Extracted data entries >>

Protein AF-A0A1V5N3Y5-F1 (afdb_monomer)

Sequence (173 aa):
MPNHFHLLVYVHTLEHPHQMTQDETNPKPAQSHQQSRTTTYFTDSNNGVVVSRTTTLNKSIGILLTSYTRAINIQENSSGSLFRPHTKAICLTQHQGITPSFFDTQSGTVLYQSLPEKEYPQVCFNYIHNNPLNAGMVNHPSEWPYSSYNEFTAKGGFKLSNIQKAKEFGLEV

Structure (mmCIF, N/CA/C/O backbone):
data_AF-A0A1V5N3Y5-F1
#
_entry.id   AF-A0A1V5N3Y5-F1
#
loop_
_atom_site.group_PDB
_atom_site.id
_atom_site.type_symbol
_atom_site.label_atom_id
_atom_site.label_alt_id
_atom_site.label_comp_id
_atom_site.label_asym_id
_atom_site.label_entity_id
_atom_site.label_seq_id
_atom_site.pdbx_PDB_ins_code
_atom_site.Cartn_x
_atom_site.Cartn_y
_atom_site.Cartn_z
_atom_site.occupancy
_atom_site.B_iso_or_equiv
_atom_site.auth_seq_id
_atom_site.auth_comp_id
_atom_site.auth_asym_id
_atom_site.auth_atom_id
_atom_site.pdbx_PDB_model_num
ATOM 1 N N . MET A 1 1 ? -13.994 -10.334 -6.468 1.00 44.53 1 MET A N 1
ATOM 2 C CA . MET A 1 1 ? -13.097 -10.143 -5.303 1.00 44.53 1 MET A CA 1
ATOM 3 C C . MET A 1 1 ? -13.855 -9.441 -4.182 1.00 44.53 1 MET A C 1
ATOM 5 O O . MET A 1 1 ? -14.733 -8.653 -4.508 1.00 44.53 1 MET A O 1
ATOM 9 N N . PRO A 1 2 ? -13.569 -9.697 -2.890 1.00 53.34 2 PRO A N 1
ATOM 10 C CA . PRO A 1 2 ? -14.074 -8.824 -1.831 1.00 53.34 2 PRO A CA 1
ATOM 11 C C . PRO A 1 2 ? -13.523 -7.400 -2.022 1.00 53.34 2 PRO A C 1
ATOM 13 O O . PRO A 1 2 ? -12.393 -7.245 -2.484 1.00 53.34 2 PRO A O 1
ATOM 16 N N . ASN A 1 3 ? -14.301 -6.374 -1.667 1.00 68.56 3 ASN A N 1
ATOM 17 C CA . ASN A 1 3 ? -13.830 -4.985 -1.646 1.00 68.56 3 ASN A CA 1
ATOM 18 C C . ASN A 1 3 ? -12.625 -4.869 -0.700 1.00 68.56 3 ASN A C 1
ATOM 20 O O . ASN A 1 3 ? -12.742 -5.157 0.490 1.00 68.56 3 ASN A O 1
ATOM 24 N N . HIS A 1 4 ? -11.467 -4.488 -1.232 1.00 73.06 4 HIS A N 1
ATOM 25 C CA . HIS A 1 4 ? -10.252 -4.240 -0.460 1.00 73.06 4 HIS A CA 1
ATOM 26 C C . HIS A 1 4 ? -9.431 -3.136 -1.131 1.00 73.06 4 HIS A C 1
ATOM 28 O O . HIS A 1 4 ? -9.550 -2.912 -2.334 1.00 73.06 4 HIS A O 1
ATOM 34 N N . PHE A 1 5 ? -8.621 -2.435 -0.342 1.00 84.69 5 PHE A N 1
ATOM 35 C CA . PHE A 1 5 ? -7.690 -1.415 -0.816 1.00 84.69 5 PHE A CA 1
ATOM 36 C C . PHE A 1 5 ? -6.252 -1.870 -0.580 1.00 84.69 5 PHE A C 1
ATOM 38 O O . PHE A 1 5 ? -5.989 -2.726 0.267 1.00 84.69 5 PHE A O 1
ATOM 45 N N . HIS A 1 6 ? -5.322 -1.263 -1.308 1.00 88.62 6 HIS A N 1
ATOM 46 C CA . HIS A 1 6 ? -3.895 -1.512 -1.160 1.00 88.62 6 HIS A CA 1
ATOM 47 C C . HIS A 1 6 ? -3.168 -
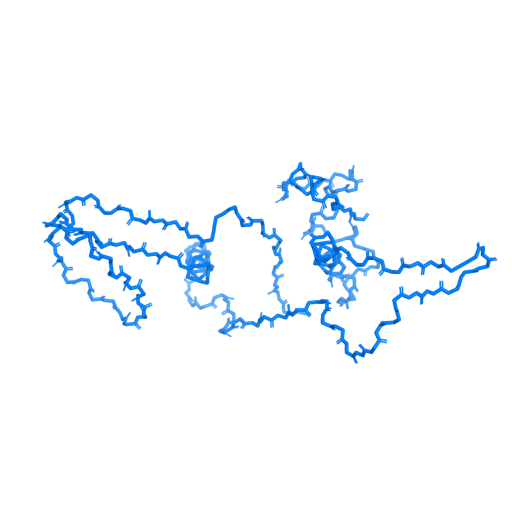0.207 -0.910 1.00 88.62 6 HIS A C 1
ATOM 49 O O . HIS A 1 6 ? -3.496 0.812 -1.510 1.00 88.62 6 HIS A O 1
ATOM 55 N N . LEU A 1 7 ? -2.170 -0.264 -0.036 1.00 90.75 7 LEU A N 1
ATOM 56 C CA . LEU A 1 7 ? -1.303 0.857 0.280 1.00 90.75 7 LEU A CA 1
ATOM 57 C C . LEU A 1 7 ? 0.140 0.374 0.205 1.00 90.75 7 LEU A C 1
ATOM 59 O O . LEU A 1 7 ? 0.471 -0.669 0.769 1.00 90.75 7 LEU A O 1
ATOM 63 N N . LEU A 1 8 ? 0.993 1.158 -0.448 1.00 91.62 8 LEU A N 1
ATOM 64 C CA . LEU A 1 8 ? 2.437 1.046 -0.304 1.00 91.62 8 LEU A CA 1
ATOM 65 C C . LEU A 1 8 ? 2.890 2.151 0.649 1.00 91.62 8 LEU A C 1
ATOM 67 O O . LEU A 1 8 ? 2.716 3.334 0.360 1.00 91.62 8 LEU A O 1
ATOM 71 N N . VAL A 1 9 ? 3.419 1.769 1.811 1.00 90.44 9 VAL A N 1
ATOM 72 C CA . VAL A 1 9 ? 3.757 2.708 2.886 1.00 90.44 9 VAL A CA 1
ATOM 73 C C . VAL A 1 9 ? 5.265 2.747 3.073 1.00 90.44 9 VAL A C 1
ATOM 75 O O . VAL A 1 9 ? 5.887 1.727 3.353 1.00 90.44 9 VAL A O 1
ATOM 78 N N . TYR A 1 10 ? 5.842 3.942 2.965 1.00 87.75 10 TYR A N 1
ATOM 79 C CA . TYR A 1 10 ? 7.213 4.196 3.390 1.00 87.75 10 TYR A CA 1
ATOM 80 C C . TYR A 1 10 ? 7.237 4.484 4.895 1.00 87.75 10 TYR A C 1
ATOM 82 O O . TYR A 1 10 ? 6.557 5.395 5.372 1.00 87.75 10 TYR A O 1
ATOM 90 N N . VAL A 1 11 ? 8.022 3.710 5.643 1.00 83.62 11 VAL A N 1
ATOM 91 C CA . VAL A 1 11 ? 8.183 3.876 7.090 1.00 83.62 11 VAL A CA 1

What you are asked to do >>
Write out the data word for word. Any picture is to be skipped.

Your solution >>
Protein AF-A0A1V5N3Y5-F1 (afdb_monomer)

Sequence (173 aa):
MPNHFHLLVYVHTLEHPHQMTQDETNPKPAQSHQQSRTTTYFTDSNNGVVVSRTTTLNKSIGILLTSYTRAINIQENSSGSLFRPHTKAICLTQHQGITPSFFDTQSGTVLYQSLPEKEYPQVCFNYIHNNPLNAGMVNHPSEWPYSSYNEFTAKGGFKLSNIQKAKEFGLEV

Structure (mmCIF, N/CA/C/O backbone):
data_AF-A0A1V5N3Y5-F1
#
_entry.id   AF-A0A1V5N3Y5-F1
#
loop_
_atom_site.group_PDB
_atom_site.id
_atom_site.type_symbol
_atom_site.label_atom_id
_atom_site.label_alt_id
_atom_site.label_comp_id
_atom_site.label_asym_id
_atom_site.label_entity_id
_atom_site.label_seq_id
_atom_site.pdbx_PDB_ins_code
_atom_site.Cartn_x
_atom_site.Cartn_y
_atom_site.Cartn_z
_atom_site.occupancy
_atom_site.B_iso_or_equiv
_atom_site.auth_seq_id
_atom_site.auth_comp_id
_atom_site.auth_asym_id
_atom_site.auth_atom_id
_atom_site.pdbx_PDB_model_num
ATOM 1 N N . MET A 1 1 ? -13.994 -10.334 -6.468 1.00 44.53 1 MET A N 1
ATOM 2 C CA . MET A 1 1 ? -13.097 -10.143 -5.303 1.00 44.53 1 MET A CA 1
ATOM 3 C C . MET A 1 1 ? -13.855 -9.441 -4.182 1.00 44.53 1 MET A C 1
ATOM 5 O O . MET A 1 1 ? -14.733 -8.653 -4.508 1.00 44.53 1 MET A O 1
ATOM 9 N N . PRO A 1 2 ? -13.569 -9.697 -2.890 1.00 53.34 2 PRO A N 1
ATOM 10 C CA . PRO A 1 2 ? -14.074 -8.824 -1.831 1.00 53.34 2 PRO A CA 1
ATOM 11 C C . PRO A 1 2 ? -13.523 -7.400 -2.022 1.00 53.34 2 PRO A C 1
ATOM 13 O O . PRO A 1 2 ? -12.393 -7.245 -2.484 1.00 53.34 2 PRO A O 1
ATOM 16 N N . ASN A 1 3 ? -14.301 -6.374 -1.667 1.00 68.56 3 ASN A N 1
ATOM 17 C CA . ASN A 1 3 ? -13.830 -4.985 -1.646 1.00 68.56 3 ASN A CA 1
ATOM 18 C C . ASN A 1 3 ? -12.625 -4.869 -0.700 1.00 68.56 3 ASN A C 1
ATOM 20 O O . ASN A 1 3 ? -12.742 -5.157 0.490 1.00 68.56 3 ASN A O 1
ATOM 24 N N . HIS A 1 4 ? -11.467 -4.488 -1.232 1.00 73.06 4 HIS A N 1
ATOM 25 C CA . HIS A 1 4 ? -10.252 -4.240 -0.460 1.00 73.06 4 HIS A CA 1
ATOM 26 C C . HIS A 1 4 ? -9.431 -3.136 -1.131 1.00 73.06 4 HIS A C 1
ATOM 28 O O . HIS A 1 4 ? -9.550 -2.912 -2.334 1.00 73.06 4 HIS A O 1
ATOM 34 N N . PHE A 1 5 ? -8.621 -2.435 -0.342 1.00 84.69 5 PHE A N 1
ATOM 35 C CA . PHE A 1 5 ? -7.690 -1.415 -0.816 1.00 84.69 5 PHE A CA 1
ATOM 36 C C . PHE A 1 5 ? -6.252 -1.870 -0.580 1.00 84.69 5 PHE A C 1
ATOM 38 O O . PHE A 1 5 ? -5.989 -2.726 0.267 1.00 84.69 5 PHE A O 1
ATOM 45 N N . HIS A 1 6 ? -5.322 -1.263 -1.308 1.00 88.62 6 HIS A N 1
ATOM 46 C CA . HIS A 1 6 ? -3.895 -1.512 -1.160 1.00 88.62 6 HIS A CA 1
ATOM 47 C C . HIS A 1 6 ? -3.168 -
0.207 -0.910 1.00 88.62 6 HIS A C 1
ATOM 49 O O . HIS A 1 6 ? -3.496 0.812 -1.510 1.00 88.62 6 HIS A O 1
ATOM 55 N N . LEU A 1 7 ? -2.170 -0.264 -0.036 1.00 90.75 7 LEU A N 1
ATOM 56 C CA . LEU A 1 7 ? -1.303 0.857 0.280 1.00 90.75 7 LEU A CA 1
ATOM 57 C C . LEU A 1 7 ? 0.140 0.374 0.205 1.00 90.75 7 LEU A C 1
ATOM 59 O O . LEU A 1 7 ? 0.471 -0.669 0.769 1.00 90.75 7 LEU A O 1
ATOM 63 N N . LEU A 1 8 ? 0.993 1.158 -0.448 1.00 91.62 8 LEU A N 1
ATOM 64 C CA . LEU A 1 8 ? 2.437 1.046 -0.304 1.00 91.62 8 LEU A CA 1
ATOM 65 C C . LEU A 1 8 ? 2.890 2.151 0.649 1.00 91.62 8 LEU A C 1
ATOM 67 O O . LEU A 1 8 ? 2.716 3.334 0.360 1.00 91.62 8 LEU A O 1
ATOM 71 N N . VAL A 1 9 ? 3.419 1.769 1.811 1.00 90.44 9 VAL A N 1
ATOM 72 C CA . VAL A 1 9 ? 3.757 2.708 2.886 1.00 90.44 9 VAL A CA 1
ATOM 73 C C . VAL A 1 9 ? 5.265 2.747 3.073 1.00 90.44 9 VAL A C 1
ATOM 75 O O . VAL A 1 9 ? 5.887 1.727 3.353 1.00 90.44 9 VAL A O 1
ATOM 78 N N . TYR A 1 10 ? 5.842 3.942 2.965 1.00 87.75 10 TYR A N 1
ATOM 79 C CA . TYR A 1 10 ? 7.213 4.196 3.390 1.00 87.75 10 TYR A CA 1
ATOM 80 C C . TYR A 1 10 ? 7.237 4.484 4.895 1.00 87.75 10 TYR A C 1
ATOM 82 O O . TYR A 1 10 ? 6.557 5.395 5.372 1.00 87.75 10 TYR A O 1
ATOM 90 N N . VAL A 1 11 ? 8.022 3.710 5.643 1.00 83.62 11 VAL A N 1
ATOM 91 C CA . VAL A 1 11 ? 8.183 3.876 7.090 1.00 83.62 11 VAL A CA 1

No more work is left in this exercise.